[Supplied material — start]

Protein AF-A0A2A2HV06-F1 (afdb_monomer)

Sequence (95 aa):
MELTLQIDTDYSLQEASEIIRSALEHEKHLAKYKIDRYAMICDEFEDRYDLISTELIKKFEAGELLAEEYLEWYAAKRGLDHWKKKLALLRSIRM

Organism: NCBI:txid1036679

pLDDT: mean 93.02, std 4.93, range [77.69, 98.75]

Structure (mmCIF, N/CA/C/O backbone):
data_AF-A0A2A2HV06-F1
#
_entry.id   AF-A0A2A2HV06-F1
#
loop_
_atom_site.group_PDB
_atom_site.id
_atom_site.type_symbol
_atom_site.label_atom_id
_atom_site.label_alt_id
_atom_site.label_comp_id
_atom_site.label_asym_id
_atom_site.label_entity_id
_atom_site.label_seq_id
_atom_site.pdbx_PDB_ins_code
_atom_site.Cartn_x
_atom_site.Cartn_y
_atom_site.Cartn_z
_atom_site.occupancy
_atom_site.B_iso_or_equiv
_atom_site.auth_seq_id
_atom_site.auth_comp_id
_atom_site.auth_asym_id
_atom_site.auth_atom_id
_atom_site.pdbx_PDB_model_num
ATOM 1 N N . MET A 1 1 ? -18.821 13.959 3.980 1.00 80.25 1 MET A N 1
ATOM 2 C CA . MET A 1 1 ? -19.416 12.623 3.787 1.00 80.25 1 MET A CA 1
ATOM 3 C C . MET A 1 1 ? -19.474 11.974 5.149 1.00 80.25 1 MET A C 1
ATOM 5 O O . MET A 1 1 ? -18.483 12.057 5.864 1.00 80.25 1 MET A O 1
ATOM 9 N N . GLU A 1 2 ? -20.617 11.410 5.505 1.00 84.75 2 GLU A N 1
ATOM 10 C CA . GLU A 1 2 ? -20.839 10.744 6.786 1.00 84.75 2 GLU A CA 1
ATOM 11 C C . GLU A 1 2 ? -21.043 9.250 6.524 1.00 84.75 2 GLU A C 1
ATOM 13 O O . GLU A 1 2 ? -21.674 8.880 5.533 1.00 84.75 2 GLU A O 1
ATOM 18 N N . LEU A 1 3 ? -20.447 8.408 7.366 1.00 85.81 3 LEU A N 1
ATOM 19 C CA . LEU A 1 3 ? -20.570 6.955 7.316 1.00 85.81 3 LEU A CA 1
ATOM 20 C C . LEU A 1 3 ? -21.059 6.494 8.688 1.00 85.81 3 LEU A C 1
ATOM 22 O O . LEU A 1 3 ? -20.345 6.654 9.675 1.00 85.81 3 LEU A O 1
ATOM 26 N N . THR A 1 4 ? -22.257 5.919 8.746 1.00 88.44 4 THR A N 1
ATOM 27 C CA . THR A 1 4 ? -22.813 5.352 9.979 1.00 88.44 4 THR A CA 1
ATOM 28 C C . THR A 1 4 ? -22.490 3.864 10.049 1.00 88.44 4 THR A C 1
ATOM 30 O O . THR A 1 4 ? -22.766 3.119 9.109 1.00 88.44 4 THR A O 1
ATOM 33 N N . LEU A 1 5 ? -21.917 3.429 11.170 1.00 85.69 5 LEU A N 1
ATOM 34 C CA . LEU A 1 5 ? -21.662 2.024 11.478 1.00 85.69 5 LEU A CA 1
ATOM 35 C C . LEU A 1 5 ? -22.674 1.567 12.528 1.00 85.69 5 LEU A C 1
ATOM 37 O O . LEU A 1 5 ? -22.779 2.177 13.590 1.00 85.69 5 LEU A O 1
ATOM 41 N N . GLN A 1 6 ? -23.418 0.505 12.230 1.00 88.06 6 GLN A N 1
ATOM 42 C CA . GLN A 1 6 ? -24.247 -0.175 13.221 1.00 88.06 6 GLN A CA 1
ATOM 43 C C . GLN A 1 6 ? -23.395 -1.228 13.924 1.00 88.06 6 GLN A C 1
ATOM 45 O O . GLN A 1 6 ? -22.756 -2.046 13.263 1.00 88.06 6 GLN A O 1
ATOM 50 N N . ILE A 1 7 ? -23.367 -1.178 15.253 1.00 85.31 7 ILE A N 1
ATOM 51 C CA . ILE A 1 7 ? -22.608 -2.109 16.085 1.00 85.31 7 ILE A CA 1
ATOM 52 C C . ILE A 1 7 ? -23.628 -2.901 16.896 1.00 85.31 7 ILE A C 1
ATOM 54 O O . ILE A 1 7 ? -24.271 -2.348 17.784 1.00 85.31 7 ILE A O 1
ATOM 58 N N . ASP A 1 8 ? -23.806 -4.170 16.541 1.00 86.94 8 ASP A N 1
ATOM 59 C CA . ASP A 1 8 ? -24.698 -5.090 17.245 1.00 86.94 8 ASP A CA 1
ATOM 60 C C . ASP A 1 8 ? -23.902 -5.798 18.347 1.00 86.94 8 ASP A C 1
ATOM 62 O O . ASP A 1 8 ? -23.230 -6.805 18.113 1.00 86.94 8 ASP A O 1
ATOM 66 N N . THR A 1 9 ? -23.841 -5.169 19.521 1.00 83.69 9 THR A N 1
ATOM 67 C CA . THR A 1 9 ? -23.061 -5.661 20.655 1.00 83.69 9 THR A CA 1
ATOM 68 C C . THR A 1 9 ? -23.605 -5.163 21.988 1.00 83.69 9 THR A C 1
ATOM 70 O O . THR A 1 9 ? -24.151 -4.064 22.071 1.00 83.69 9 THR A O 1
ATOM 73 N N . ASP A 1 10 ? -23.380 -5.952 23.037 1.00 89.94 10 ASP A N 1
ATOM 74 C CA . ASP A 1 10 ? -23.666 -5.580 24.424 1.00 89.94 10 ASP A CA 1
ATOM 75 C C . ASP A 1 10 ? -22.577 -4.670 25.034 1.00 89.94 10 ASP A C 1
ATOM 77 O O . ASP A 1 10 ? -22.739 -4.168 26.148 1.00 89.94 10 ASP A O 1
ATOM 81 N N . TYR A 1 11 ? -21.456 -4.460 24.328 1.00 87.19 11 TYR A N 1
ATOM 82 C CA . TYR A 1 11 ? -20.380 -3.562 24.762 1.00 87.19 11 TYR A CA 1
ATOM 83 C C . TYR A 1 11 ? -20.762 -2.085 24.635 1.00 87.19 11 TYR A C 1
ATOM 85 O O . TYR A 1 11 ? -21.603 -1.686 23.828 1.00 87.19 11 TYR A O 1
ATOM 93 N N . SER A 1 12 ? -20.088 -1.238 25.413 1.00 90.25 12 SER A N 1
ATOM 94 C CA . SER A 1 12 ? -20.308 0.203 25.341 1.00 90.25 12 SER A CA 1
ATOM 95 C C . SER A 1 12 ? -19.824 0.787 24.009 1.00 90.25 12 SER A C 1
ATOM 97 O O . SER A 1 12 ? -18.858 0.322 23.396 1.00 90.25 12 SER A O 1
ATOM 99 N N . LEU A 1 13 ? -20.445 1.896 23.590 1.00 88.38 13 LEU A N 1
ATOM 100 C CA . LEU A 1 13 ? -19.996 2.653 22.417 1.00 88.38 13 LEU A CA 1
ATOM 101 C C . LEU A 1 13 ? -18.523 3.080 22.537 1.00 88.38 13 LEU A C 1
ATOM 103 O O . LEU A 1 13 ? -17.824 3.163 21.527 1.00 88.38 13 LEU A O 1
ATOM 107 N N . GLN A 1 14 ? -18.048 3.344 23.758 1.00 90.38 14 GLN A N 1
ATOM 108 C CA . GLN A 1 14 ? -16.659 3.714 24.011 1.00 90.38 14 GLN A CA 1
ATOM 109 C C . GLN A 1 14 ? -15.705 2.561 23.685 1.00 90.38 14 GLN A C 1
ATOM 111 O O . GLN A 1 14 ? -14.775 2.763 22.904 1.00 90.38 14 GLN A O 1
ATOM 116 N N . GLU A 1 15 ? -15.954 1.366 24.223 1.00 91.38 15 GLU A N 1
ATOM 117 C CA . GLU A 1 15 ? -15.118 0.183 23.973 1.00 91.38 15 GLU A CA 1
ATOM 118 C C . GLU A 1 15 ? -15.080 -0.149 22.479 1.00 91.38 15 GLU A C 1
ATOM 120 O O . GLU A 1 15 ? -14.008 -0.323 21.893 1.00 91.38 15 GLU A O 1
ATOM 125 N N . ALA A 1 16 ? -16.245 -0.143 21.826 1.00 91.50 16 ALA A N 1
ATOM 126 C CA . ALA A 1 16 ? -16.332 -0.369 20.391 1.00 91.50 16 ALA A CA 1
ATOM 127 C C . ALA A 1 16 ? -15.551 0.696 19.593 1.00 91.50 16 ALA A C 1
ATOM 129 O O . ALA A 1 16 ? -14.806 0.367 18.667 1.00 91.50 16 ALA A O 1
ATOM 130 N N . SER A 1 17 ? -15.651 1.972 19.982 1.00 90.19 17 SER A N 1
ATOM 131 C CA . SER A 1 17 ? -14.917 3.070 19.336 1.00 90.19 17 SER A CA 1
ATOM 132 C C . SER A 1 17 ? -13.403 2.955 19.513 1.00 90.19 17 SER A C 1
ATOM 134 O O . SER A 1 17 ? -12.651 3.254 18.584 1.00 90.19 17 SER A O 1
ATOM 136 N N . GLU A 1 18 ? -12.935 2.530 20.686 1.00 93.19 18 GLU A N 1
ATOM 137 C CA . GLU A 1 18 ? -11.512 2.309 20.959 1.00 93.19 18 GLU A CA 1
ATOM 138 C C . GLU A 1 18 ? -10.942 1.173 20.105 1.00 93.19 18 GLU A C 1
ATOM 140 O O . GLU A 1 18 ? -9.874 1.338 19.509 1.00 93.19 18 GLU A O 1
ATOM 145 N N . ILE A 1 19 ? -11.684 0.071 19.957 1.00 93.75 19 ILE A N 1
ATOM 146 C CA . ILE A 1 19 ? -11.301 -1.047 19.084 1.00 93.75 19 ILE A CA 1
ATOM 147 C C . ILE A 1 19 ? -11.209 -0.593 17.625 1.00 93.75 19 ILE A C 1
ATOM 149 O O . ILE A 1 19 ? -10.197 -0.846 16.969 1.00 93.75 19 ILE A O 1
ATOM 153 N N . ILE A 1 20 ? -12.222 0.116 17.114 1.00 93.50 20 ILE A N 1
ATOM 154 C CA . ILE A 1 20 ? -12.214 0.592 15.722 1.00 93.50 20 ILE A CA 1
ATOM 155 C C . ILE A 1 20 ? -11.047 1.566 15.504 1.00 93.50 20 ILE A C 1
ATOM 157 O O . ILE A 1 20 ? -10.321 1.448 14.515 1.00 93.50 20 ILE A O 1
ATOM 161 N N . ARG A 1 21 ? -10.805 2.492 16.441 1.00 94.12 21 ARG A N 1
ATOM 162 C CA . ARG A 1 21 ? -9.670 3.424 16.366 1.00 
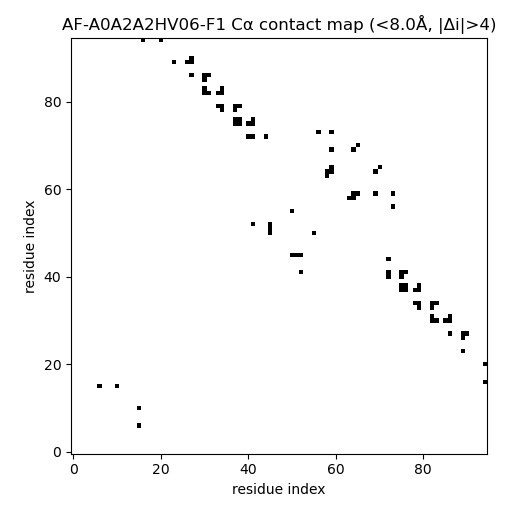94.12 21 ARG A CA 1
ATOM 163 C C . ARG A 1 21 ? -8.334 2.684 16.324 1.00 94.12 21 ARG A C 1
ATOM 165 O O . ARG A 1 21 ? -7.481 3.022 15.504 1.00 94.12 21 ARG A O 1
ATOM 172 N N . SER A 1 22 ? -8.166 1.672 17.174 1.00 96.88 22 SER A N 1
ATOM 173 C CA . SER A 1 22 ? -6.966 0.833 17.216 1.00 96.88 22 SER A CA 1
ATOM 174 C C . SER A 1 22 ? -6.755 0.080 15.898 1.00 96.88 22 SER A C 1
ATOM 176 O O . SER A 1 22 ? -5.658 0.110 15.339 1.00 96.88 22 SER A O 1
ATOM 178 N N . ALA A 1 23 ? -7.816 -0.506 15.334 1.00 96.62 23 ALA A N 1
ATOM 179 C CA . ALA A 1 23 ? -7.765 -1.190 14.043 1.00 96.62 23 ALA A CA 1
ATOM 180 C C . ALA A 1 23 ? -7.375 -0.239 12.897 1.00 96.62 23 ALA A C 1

[Supplied material — finish]

What you should do: Would you please reproduce the records above exactly, only from their first line through the line holding "ATOM 19 C CA", with both ends included?

Written reply:
Protein AF-A0A2A2HV06-F1 (afdb_monomer)

Sequence (95 aa):
MELTLQIDTDYSLQEASEIIRSALEHEKHLAKYKIDRYAMICDEFEDRYDLISTELIKKFEAGELLAEEYLEWYAAKRGLDHWKKKLALLRSIRM

Organism: NCBI:txid1036679

pLDDT: mean 93.02, std 4.93, range [77.69, 98.75]

Structure (mmCIF, N/CA/C/O backbone):
data_AF-A0A2A2HV06-F1
#
_entry.id   AF-A0A2A2HV06-F1
#
loop_
_atom_site.group_PDB
_atom_site.id
_atom_site.type_symbol
_atom_site.label_atom_id
_atom_site.label_alt_id
_atom_site.label_comp_id
_atom_site.label_asym_id
_atom_site.label_entity_id
_atom_site.label_seq_id
_atom_site.pdbx_PDB_ins_code
_atom_site.Cartn_x
_atom_site.Cartn_y
_atom_site.Cartn_z
_atom_site.occupancy
_atom_site.B_iso_or_equiv
_atom_site.auth_seq_id
_atom_site.auth_comp_id
_atom_site.auth_asym_id
_atom_site.auth_atom_id
_atom_site.pdbx_PDB_model_num
ATOM 1 N N . MET A 1 1 ? -18.821 13.959 3.980 1.00 80.25 1 MET A N 1
ATOM 2 C CA . MET A 1 1 ? -19.416 12.623 3.787 1.00 80.25 1 MET A CA 1
ATOM 3 C C . MET A 1 1 ? -19.474 11.974 5.149 1.00 80.25 1 MET A C 1
ATOM 5 O O . MET A 1 1 ? -18.483 12.057 5.864 1.00 80.25 1 MET A O 1
ATOM 9 N N . GLU A 1 2 ? -20.617 11.410 5.505 1.00 84.75 2 GLU A N 1
ATOM 10 C CA . GLU A 1 2 ? -20.839 10.744 6.786 1.00 84.75 2 GLU A CA 1
ATOM 11 C C . GLU A 1 2 ? -21.043 9.250 6.524 1.00 84.75 2 GLU A C 1
ATOM 13 O O . GLU A 1 2 ? -21.674 8.880 5.533 1.00 84.75 2 GLU A O 1
ATOM 18 N N . LEU A 1 3 ? -20.447 8.408 7.366 1.00 85.81 3 LEU A N 1
ATOM 19 C CA . LEU A 1 3 ? -20.570 6.955 7.316 1.00 85.81 3 LEU A CA 1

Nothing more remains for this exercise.